*** Block opens ***

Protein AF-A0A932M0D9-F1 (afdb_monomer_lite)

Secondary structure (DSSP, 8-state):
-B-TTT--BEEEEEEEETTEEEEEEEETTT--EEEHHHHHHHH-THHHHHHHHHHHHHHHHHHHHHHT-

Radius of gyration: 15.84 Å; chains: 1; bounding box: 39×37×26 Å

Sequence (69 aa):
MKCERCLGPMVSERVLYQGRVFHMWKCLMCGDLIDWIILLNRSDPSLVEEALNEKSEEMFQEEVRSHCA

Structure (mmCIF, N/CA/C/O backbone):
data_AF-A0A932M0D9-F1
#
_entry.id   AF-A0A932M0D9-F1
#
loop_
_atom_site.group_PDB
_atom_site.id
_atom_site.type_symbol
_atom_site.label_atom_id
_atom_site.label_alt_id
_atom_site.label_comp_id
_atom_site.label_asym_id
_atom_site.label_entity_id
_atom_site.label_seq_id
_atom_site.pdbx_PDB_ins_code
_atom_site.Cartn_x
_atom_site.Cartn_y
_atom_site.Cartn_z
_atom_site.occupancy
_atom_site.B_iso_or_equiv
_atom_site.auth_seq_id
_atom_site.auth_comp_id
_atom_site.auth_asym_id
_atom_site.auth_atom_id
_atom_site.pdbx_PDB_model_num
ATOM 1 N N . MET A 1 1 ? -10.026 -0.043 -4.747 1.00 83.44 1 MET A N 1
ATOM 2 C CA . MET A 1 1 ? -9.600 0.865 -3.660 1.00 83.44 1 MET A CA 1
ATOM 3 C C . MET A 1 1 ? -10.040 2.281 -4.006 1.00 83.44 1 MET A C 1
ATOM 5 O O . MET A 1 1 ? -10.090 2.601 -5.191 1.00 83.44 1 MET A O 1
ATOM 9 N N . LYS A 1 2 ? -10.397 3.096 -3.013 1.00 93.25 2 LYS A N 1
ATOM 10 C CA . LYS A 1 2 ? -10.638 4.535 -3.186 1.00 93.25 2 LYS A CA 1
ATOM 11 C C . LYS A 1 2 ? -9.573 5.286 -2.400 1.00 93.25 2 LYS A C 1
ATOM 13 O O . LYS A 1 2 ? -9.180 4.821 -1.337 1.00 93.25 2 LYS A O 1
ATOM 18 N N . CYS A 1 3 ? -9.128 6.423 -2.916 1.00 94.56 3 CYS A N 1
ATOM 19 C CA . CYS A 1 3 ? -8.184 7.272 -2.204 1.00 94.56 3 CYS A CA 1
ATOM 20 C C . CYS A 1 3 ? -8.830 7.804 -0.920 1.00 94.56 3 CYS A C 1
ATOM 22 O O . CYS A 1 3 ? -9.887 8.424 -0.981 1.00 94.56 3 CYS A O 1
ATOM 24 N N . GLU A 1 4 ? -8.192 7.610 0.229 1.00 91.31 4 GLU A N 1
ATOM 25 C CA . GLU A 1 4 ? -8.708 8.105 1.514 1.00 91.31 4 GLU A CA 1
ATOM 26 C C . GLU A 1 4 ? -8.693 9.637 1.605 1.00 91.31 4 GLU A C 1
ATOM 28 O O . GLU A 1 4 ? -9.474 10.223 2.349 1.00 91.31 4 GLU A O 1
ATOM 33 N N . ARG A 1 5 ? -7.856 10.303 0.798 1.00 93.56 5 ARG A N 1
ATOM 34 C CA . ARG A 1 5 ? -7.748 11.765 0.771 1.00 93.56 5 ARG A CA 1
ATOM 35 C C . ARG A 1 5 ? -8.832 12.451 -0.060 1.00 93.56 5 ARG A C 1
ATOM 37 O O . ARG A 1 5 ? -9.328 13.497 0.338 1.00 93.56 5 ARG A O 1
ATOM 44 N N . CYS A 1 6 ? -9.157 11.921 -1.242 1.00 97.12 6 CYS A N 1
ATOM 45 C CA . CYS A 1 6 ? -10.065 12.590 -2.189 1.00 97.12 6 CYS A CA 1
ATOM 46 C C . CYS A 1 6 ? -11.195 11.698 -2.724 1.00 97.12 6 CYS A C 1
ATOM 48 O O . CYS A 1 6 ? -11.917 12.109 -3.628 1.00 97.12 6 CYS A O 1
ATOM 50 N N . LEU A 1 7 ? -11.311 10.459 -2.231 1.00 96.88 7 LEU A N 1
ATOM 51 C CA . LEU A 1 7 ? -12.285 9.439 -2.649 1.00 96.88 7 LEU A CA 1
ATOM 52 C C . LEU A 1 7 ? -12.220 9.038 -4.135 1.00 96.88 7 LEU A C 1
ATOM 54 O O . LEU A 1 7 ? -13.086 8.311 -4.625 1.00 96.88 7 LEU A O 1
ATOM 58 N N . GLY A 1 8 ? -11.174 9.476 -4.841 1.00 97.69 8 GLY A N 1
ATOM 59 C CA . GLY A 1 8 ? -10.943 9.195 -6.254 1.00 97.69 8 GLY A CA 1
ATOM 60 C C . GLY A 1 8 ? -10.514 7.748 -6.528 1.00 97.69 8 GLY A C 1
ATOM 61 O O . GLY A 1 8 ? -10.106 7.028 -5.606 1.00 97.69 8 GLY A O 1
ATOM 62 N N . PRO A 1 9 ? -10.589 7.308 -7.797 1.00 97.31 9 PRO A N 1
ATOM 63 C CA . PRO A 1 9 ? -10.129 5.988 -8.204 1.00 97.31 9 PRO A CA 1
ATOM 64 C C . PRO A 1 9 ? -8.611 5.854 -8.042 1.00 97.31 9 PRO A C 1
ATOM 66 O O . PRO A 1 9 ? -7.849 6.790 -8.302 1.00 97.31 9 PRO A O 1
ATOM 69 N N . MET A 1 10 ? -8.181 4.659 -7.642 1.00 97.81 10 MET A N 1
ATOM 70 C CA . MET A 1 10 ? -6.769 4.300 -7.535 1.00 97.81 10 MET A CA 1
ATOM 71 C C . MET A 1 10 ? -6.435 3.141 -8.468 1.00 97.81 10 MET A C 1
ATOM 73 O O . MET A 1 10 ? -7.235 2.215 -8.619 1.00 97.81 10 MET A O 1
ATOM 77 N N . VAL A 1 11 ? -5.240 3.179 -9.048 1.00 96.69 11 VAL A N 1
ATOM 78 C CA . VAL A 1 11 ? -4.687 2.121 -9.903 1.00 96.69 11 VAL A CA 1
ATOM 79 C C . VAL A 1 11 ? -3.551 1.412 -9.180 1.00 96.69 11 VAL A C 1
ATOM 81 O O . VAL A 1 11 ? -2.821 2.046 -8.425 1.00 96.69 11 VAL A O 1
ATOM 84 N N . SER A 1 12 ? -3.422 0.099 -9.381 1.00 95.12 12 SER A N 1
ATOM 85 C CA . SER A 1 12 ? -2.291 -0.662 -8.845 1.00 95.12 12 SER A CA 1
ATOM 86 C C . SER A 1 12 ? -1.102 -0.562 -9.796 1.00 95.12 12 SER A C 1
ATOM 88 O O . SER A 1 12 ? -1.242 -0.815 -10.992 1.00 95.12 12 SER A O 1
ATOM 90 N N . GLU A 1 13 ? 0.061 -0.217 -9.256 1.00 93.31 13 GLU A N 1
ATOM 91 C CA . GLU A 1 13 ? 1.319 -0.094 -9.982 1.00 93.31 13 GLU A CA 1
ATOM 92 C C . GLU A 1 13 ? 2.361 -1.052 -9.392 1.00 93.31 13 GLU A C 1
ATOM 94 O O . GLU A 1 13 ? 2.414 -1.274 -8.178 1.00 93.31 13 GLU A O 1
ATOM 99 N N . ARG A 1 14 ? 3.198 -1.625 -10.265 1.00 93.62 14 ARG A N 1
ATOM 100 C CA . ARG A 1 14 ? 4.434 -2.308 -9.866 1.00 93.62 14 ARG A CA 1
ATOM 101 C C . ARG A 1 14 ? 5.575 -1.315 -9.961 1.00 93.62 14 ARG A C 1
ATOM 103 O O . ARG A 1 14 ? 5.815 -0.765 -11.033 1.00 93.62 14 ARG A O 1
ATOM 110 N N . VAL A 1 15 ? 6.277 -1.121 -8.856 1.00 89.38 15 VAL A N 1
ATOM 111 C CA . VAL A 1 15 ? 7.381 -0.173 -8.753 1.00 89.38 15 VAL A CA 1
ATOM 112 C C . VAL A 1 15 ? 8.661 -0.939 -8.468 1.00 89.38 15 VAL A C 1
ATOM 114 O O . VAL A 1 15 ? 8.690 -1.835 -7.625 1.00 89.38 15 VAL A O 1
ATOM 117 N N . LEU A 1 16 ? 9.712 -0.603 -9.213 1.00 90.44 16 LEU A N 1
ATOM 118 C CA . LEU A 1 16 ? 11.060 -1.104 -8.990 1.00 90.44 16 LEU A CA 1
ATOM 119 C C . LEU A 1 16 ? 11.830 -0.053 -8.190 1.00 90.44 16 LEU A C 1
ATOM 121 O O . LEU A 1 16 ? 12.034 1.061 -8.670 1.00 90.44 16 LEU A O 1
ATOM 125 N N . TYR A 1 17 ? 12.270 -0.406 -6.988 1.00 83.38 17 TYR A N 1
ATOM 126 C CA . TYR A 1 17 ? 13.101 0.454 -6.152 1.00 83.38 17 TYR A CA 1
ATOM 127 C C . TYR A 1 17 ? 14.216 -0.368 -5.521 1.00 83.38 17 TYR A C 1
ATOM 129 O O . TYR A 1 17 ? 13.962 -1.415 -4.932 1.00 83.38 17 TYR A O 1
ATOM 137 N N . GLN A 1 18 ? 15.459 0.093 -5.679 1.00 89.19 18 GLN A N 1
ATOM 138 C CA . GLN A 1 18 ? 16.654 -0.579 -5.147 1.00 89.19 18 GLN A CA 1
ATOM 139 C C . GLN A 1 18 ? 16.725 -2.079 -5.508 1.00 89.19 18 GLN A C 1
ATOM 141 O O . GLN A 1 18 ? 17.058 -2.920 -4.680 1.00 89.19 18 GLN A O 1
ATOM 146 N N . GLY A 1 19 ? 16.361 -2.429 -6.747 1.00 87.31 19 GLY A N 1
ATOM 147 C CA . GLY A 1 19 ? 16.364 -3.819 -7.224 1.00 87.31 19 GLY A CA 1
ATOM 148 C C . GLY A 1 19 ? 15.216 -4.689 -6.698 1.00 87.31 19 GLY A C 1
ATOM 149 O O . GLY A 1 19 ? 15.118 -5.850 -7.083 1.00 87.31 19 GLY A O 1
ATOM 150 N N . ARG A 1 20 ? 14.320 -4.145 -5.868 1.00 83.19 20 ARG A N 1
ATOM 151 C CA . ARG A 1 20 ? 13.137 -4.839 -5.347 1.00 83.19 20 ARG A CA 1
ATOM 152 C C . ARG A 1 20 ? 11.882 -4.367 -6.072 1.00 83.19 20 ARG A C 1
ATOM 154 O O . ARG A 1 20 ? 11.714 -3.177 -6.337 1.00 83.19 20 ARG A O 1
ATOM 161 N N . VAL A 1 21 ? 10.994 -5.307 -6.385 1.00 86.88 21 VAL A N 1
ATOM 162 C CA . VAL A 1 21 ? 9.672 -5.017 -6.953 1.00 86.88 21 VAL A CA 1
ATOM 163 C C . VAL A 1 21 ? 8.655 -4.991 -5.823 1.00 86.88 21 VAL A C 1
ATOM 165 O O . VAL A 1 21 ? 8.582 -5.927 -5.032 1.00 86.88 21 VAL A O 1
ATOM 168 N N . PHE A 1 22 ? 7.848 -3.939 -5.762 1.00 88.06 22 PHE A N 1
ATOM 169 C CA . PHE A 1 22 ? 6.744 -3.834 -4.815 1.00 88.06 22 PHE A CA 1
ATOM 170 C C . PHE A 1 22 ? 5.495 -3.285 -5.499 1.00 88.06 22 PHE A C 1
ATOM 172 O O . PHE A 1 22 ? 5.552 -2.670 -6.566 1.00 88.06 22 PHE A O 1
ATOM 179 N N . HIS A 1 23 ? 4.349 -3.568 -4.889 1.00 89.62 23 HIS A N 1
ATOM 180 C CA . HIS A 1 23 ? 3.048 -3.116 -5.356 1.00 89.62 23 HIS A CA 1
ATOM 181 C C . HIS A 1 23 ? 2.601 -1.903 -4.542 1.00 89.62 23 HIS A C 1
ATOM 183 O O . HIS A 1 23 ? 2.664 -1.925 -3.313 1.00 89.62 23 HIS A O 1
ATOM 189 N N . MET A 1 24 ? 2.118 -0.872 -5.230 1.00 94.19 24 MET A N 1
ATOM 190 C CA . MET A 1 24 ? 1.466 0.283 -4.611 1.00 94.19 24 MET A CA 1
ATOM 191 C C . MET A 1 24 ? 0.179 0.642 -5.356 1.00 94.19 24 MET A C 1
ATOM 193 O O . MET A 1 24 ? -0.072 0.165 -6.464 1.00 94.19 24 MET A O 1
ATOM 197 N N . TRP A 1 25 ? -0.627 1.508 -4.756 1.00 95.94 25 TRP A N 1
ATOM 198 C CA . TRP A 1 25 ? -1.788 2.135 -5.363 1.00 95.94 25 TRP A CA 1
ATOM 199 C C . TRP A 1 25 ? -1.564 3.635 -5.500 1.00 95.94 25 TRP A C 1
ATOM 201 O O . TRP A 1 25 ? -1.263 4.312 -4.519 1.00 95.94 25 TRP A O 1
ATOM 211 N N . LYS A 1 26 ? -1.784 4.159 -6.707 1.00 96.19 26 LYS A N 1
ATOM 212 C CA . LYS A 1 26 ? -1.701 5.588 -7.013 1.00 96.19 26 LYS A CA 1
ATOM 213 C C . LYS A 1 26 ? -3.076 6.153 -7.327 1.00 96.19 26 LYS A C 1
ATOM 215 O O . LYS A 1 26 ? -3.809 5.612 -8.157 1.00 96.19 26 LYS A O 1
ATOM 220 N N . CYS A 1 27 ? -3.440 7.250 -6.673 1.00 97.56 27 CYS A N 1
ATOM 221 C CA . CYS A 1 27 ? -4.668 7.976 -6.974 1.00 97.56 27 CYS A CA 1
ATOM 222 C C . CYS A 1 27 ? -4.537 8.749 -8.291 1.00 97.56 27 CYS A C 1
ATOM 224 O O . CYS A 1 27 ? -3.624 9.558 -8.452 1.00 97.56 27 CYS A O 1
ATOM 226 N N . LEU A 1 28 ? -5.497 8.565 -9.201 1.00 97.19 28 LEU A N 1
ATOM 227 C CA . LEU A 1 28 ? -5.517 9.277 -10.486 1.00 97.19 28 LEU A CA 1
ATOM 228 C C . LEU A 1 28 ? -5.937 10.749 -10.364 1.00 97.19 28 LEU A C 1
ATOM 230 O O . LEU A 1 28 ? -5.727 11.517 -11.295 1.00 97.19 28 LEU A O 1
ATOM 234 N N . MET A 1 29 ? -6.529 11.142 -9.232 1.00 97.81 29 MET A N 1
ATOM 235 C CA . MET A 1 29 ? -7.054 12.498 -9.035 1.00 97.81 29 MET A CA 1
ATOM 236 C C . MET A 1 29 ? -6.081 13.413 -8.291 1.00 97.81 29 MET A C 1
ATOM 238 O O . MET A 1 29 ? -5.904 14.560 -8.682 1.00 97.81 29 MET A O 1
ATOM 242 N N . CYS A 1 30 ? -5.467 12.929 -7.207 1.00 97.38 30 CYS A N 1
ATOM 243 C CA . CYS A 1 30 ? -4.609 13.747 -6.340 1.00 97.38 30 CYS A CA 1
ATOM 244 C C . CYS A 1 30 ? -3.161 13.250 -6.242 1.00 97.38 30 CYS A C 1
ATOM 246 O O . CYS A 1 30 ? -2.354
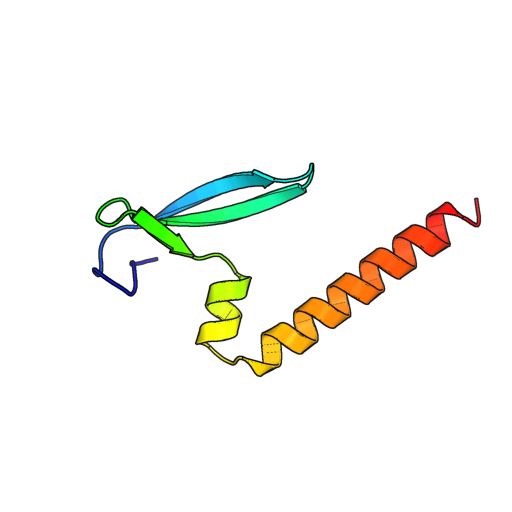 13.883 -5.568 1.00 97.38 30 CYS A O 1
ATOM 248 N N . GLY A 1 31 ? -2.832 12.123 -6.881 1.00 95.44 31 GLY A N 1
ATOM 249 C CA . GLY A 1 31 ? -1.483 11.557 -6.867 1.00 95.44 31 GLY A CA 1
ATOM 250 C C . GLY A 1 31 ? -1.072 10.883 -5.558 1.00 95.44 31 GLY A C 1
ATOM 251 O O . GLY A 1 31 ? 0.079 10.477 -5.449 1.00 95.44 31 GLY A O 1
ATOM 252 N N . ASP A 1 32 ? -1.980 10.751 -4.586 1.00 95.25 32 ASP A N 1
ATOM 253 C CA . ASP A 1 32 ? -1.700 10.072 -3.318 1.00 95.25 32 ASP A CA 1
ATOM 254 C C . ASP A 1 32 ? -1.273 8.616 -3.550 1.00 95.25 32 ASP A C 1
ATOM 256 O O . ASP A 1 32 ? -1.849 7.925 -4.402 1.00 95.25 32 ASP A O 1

*** Block closes ***

_Exercise directions_
Reproduce exactly the final stretch of the listing, starting at the line that contains "ATOM 249 C CA" and ending with the last line.

_Task output_
ATOM 249 C CA . GLY A 1 31 ? -1.483 11.557 -6.867 1.00 95.44 31 GLY A CA 1
ATOM 250 C C . GLY A 1 31 ? -1.072 10.883 -5.558 1.00 95.44 31 GLY A C 1
ATOM 251 O O . GLY A 1 31 ? 0.079 10.477 -5.449 1.00 95.44 31 GLY A O 1
ATOM 252 N N . ASP A 1 32 ? -1.980 10.751 -4.586 1.00 95.25 32 ASP A N 1
ATOM 253 C CA . ASP A 1 32 ? -1.700 10.072 -3.318 1.00 95.25 32 ASP A CA 1
ATOM 254 C C . ASP A 1 32 ? -1.273 8.616 -3.550 1.00 95.25 32 ASP A C 1
ATOM 256 O O . ASP A 1 32 ? -1.849 7.925 -4.402 1.00 95.25 32 ASP A O 1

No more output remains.